Питомец Малларме, Валери отдал дань помыслам о вселенной непреложности, спрятанной за ликами предметно-случайного. Однако был слишком трезв, чтобы не примириться с уделом всякий раз только «упражняться» в мастерстве заведомо неполного приближения к цели. И без терзаний мученика чистоты Малларме принял как неизбежность ту истину, что очередной труд «никогда не бывает закончен, а просто прекращен». Эпиграфом к своему «Морскому кладбищу» Валери поставил строки из Пиндара: «Душа моя, не стремись к жизни вечной, а постарайся исчерпать то, что возможно» здесь, на земле. Задача, следовательно, сводилась не к выходу во что бы то ни стало за пределы созерцания-переживания отдельных бренных вещей, в дали безличных праидей, а к посильному высвечиванию смысла каждой такой встречи личности с природной жизнью. Очищение и углубление этих смыслов возможно благодаря достоинствам искусного слога во всем блеске его отточенных за века навыков и необходимых, выверенно пускаемых в дело секретов. Согласно Валери, «поэт посвящает себя и отдается тому, чтобы выделить и образовать речь в речи; и старания его, длительные, трудные, тонкие, требующие разностороннейших способностей ума, всегда не доведенные до самого конца и себя полностью не исчерпавшие, направлены на то, чтобы выработать язык существа более чистого, более могущественного и более глубокого в своих мыслях, напряженнее живущего, более изящного и находчивого в высказываниях, нежели любая действительно живущая личность» (эссе «Положение Бодлера»).

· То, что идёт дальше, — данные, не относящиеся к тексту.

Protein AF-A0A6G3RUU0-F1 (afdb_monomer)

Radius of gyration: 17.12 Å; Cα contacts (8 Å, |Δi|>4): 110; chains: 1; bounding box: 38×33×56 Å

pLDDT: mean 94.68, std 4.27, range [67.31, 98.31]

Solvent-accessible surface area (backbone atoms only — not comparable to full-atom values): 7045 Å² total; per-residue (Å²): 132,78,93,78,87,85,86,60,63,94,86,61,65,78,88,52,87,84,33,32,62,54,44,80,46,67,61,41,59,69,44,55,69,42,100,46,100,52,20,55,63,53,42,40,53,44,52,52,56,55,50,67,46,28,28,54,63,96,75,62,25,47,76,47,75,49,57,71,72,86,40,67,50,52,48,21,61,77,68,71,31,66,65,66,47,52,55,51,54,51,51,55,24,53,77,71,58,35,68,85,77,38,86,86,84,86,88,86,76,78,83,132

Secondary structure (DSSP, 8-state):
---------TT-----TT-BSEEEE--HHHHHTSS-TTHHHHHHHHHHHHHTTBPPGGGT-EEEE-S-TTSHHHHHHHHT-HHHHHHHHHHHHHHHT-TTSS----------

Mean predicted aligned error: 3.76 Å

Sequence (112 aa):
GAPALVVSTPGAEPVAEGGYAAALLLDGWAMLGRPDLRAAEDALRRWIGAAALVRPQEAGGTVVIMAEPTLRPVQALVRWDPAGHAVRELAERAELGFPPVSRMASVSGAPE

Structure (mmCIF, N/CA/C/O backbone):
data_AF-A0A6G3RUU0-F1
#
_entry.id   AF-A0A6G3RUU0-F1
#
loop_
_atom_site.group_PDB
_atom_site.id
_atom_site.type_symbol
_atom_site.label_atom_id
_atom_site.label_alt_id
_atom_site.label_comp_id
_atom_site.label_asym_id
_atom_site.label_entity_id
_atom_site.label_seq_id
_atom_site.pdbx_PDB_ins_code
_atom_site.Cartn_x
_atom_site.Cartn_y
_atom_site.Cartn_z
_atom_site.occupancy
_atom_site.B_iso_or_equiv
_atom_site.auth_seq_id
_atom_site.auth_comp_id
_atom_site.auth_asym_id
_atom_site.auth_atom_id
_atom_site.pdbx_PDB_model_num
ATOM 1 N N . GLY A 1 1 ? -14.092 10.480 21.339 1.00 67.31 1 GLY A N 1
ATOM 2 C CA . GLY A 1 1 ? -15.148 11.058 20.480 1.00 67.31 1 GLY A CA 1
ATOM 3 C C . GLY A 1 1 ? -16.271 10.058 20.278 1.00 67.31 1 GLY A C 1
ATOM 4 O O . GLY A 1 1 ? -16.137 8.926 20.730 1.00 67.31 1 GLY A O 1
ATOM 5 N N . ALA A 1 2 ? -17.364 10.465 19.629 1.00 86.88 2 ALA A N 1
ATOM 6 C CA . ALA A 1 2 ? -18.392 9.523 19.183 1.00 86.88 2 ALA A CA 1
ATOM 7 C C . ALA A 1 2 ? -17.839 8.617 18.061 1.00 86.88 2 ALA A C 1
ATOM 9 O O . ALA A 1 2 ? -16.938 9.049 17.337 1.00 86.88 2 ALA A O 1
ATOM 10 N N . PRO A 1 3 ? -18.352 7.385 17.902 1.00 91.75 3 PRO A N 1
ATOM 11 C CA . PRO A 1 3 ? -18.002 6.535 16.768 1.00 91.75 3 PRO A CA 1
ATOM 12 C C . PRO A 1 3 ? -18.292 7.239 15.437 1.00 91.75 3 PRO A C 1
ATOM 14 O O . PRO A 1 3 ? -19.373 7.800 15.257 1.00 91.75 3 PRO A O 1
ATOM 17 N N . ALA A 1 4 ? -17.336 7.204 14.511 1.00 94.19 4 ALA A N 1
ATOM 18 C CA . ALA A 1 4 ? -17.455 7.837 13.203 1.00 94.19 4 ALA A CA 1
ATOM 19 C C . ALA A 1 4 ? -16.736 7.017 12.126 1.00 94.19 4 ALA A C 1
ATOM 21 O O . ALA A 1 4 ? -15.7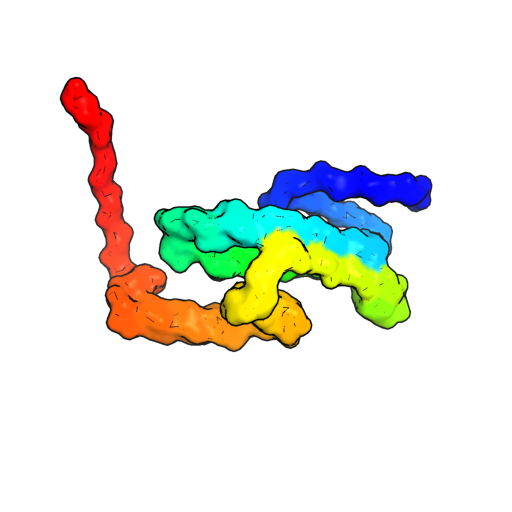44 6.342 12.405 1.00 94.19 4 ALA A O 1
ATOM 22 N N . LEU A 1 5 ? -17.230 7.116 10.891 1.00 95.94 5 LEU A N 1
ATOM 23 C CA . LEU A 1 5 ? -16.543 6.639 9.695 1.00 95.94 5 LEU A CA 1
ATOM 24 C C . LEU A 1 5 ? -15.839 7.826 9.036 1.00 95.94 5 LEU A C 1
ATOM 26 O O . LEU A 1 5 ? -16.473 8.838 8.744 1.00 95.94 5 LEU A O 1
ATOM 30 N N . VAL A 1 6 ? -14.540 7.688 8.790 1.00 96.25 6 VAL A N 1
ATOM 31 C CA . VAL A 1 6 ? -13.748 8.683 8.063 1.00 96.25 6 VAL A CA 1
ATOM 32 C C . VAL A 1 6 ? -13.475 8.144 6.666 1.00 96.25 6 VAL A C 1
ATOM 34 O O . VAL A 1 6 ? -12.916 7.060 6.519 1.00 96.25 6 VAL A O 1
ATOM 37 N N . VAL A 1 7 ? -13.881 8.901 5.647 1.00 96.19 7 VAL A N 1
ATOM 38 C CA . VAL A 1 7 ? -13.552 8.627 4.245 1.00 96.19 7 VAL A CA 1
ATOM 39 C C . VAL A 1 7 ? -12.529 9.663 3.807 1.00 96.19 7 VAL A C 1
ATOM 41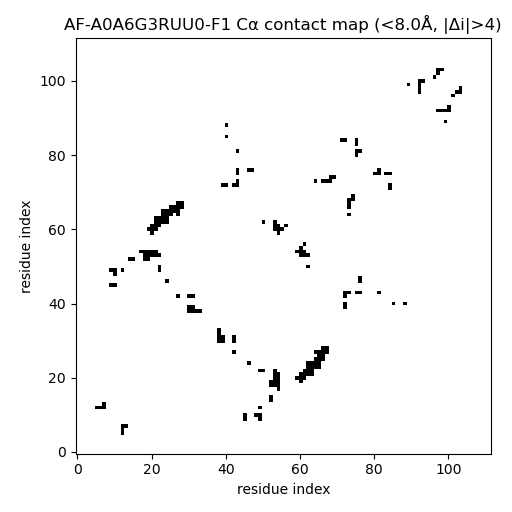 O O . VAL A 1 7 ? -12.780 10.864 3.908 1.00 96.19 7 VAL A O 1
ATOM 44 N N . SER A 1 8 ? -11.379 9.201 3.331 1.00 93.56 8 SER A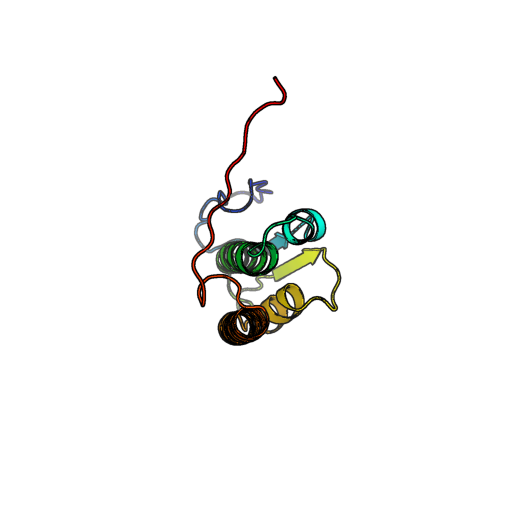 N 1
ATOM 45 C CA . SER A 1 8 ? -10.261 10.065 2.961 1.00 93.56 8 SER A CA 1
ATOM 46 C C . SER A 1 8 ? -9.694 9.661 1.611 1.00 93.56 8 SER A C 1
ATOM 48 O O . SER A 1 8 ? -9.633 8.483 1.266 1.00 93.56 8 SER A O 1
ATOM 50 N N . THR A 1 9 ? -9.242 10.658 0.854 1.00 91.31 9 THR A N 1
ATOM 51 C CA . THR A 1 9 ? -8.378 10.428 -0.304 1.00 91.31 9 THR A CA 1
ATOM 52 C C . THR A 1 9 ? -7.099 9.730 0.172 1.00 91.31 9 THR A C 1
ATOM 54 O O . THR A 1 9 ? -6.526 10.198 1.157 1.00 91.31 9 THR A O 1
ATOM 57 N N . PRO A 1 10 ? -6.608 8.673 -0.506 1.00 88.94 10 PRO A N 1
ATOM 58 C CA . PRO A 1 10 ? -5.426 7.946 -0.051 1.00 88.94 10 PRO A CA 1
ATOM 59 C C . PRO A 1 10 ? -4.214 8.859 0.166 1.00 88.94 10 PRO A C 1
ATOM 61 O O . PRO A 1 10 ? -3.743 9.488 -0.791 1.00 88.94 10 PRO A O 1
ATOM 64 N N . GLY A 1 11 ? -3.678 8.886 1.385 1.00 89.94 11 GLY A N 1
ATOM 65 C CA . GLY A 1 11 ? -2.588 9.769 1.821 1.00 89.94 11 GLY A CA 1
ATOM 66 C C . GLY A 1 11 ? -3.035 11.082 2.481 1.00 89.94 11 GLY A C 1
ATOM 67 O O . GLY A 1 11 ? -2.181 11.892 2.836 1.00 89.94 11 GLY A O 1
ATOM 68 N N . ALA A 1 12 ? -4.341 11.319 2.618 1.00 95.00 12 ALA A N 1
ATOM 69 C CA . ALA A 1 12 ? -4.928 12.469 3.312 1.00 95.00 12 ALA A CA 1
ATOM 70 C C . ALA A 1 12 ? -5.751 12.045 4.543 1.00 95.00 12 ALA A C 1
ATOM 72 O O . ALA A 1 12 ? -6.627 12.783 5.000 1.00 95.00 12 ALA A O 1
ATOM 73 N N . GLU A 1 13 ? -5.512 10.839 5.053 1.00 95.50 13 GLU A N 1
ATOM 74 C CA . GLU A 1 13 ? -6.140 10.327 6.262 1.00 95.50 13 GLU A CA 1
ATOM 75 C C . GLU A 1 13 ? -5.738 11.204 7.463 1.00 95.50 13 GLU A C 1
ATOM 77 O O . GLU A 1 13 ? -4.544 11.431 7.689 1.00 95.50 13 GLU A O 1
ATOM 82 N N . PRO A 1 14 ? -6.696 11.729 8.248 1.00 95.62 14 PRO A N 1
ATOM 83 C CA . PRO A 1 14 ? -6.356 12.485 9.442 1.00 95.62 14 PRO A CA 1
ATOM 84 C C . PRO A 1 14 ? -5.755 11.567 10.512 1.00 95.62 14 PRO A C 1
ATOM 86 O O . PRO A 1 14 ? -6.042 10.376 10.587 1.00 95.62 14 PRO A O 1
ATOM 89 N N . VAL A 1 15 ? -4.929 12.127 11.392 1.00 95.81 15 VAL A N 1
ATOM 90 C CA . VAL A 1 15 ? -4.402 11.372 12.534 1.00 95.81 15 VAL A CA 1
ATOM 91 C C . VAL A 1 15 ? -5.449 11.378 13.646 1.00 95.81 15 VAL A C 1
ATOM 93 O O . VAL A 1 15 ? -5.780 12.432 14.187 1.00 95.81 15 VAL A O 1
ATOM 96 N N . ALA A 1 16 ? -5.977 10.202 13.986 1.00 93.38 16 ALA A N 1
ATOM 97 C CA . ALA A 1 16 ? -6.882 10.031 15.116 1.00 93.38 16 ALA A CA 1
ATOM 98 C C . ALA A 1 16 ? -6.093 9.841 16.421 1.00 93.38 16 ALA A C 1
ATOM 100 O O . ALA A 1 16 ? -5.178 9.018 16.492 1.00 93.38 16 ALA A O 1
ATOM 101 N N . GLU A 1 17 ? -6.469 10.565 17.475 1.00 91.88 17 GLU A N 1
ATOM 102 C CA . GLU A 1 17 ? -5.921 10.347 18.816 1.00 91.88 17 GLU A CA 1
ATOM 103 C C . GLU A 1 17 ? -6.217 8.910 19.282 1.00 91.88 17 GLU A C 1
ATOM 105 O O . GLU A 1 17 ? -7.360 8.456 19.233 1.00 91.88 17 GLU A O 1
ATOM 110 N N . GLY A 1 18 ? -5.180 8.174 19.695 1.00 92.62 18 GLY A N 1
ATOM 111 C CA . GLY A 1 18 ? -5.287 6.754 20.059 1.00 92.62 18 GLY A CA 1
ATOM 112 C C . GLY A 1 18 ? -5.385 5.779 18.874 1.00 92.62 18 GLY A C 1
ATOM 113 O O . GLY A 1 18 ? -5.454 4.570 19.096 1.00 92.62 18 GLY A O 1
ATOM 114 N N . GLY A 1 19 ? -5.347 6.283 17.637 1.00 96.81 19 GLY A N 1
ATOM 115 C CA . GLY A 1 19 ? -5.412 5.491 16.411 1.00 96.81 19 GLY A CA 1
ATOM 116 C C . GLY A 1 19 ? -6.824 5.032 16.041 1.00 96.81 19 GLY A C 1
ATOM 117 O O . GLY A 1 19 ? -7.751 4.996 16.854 1.00 96.81 19 GLY A O 1
ATOM 118 N N . TYR A 1 20 ? -6.998 4.658 14.777 1.00 97.81 20 TYR A N 1
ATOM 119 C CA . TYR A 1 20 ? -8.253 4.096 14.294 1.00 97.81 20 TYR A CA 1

Но тем самым восстанавливалась полноценность всего живого — того, к чему правоверные маллармеисты разве что снисходили как к бедному отсвету, отраженной тени любезных им бестелесно-развоплощенных сущностей. И заново обреталось оправдание тому, чтобы внимать без подозрительной опаски щедротам природной яви и вдумчиво, однако непосредственно наслаждаться каждым мигом, оттенком, крупицей необъятного богатства вещей. Вопреки искушавшему Валери-мыслителя сведению духовно-душевной жизнедеятельности к ее рассудочному остову, в лирике он был склонен воздавать должное если не сердечной, то чувственной стороне созерцания и раздумья.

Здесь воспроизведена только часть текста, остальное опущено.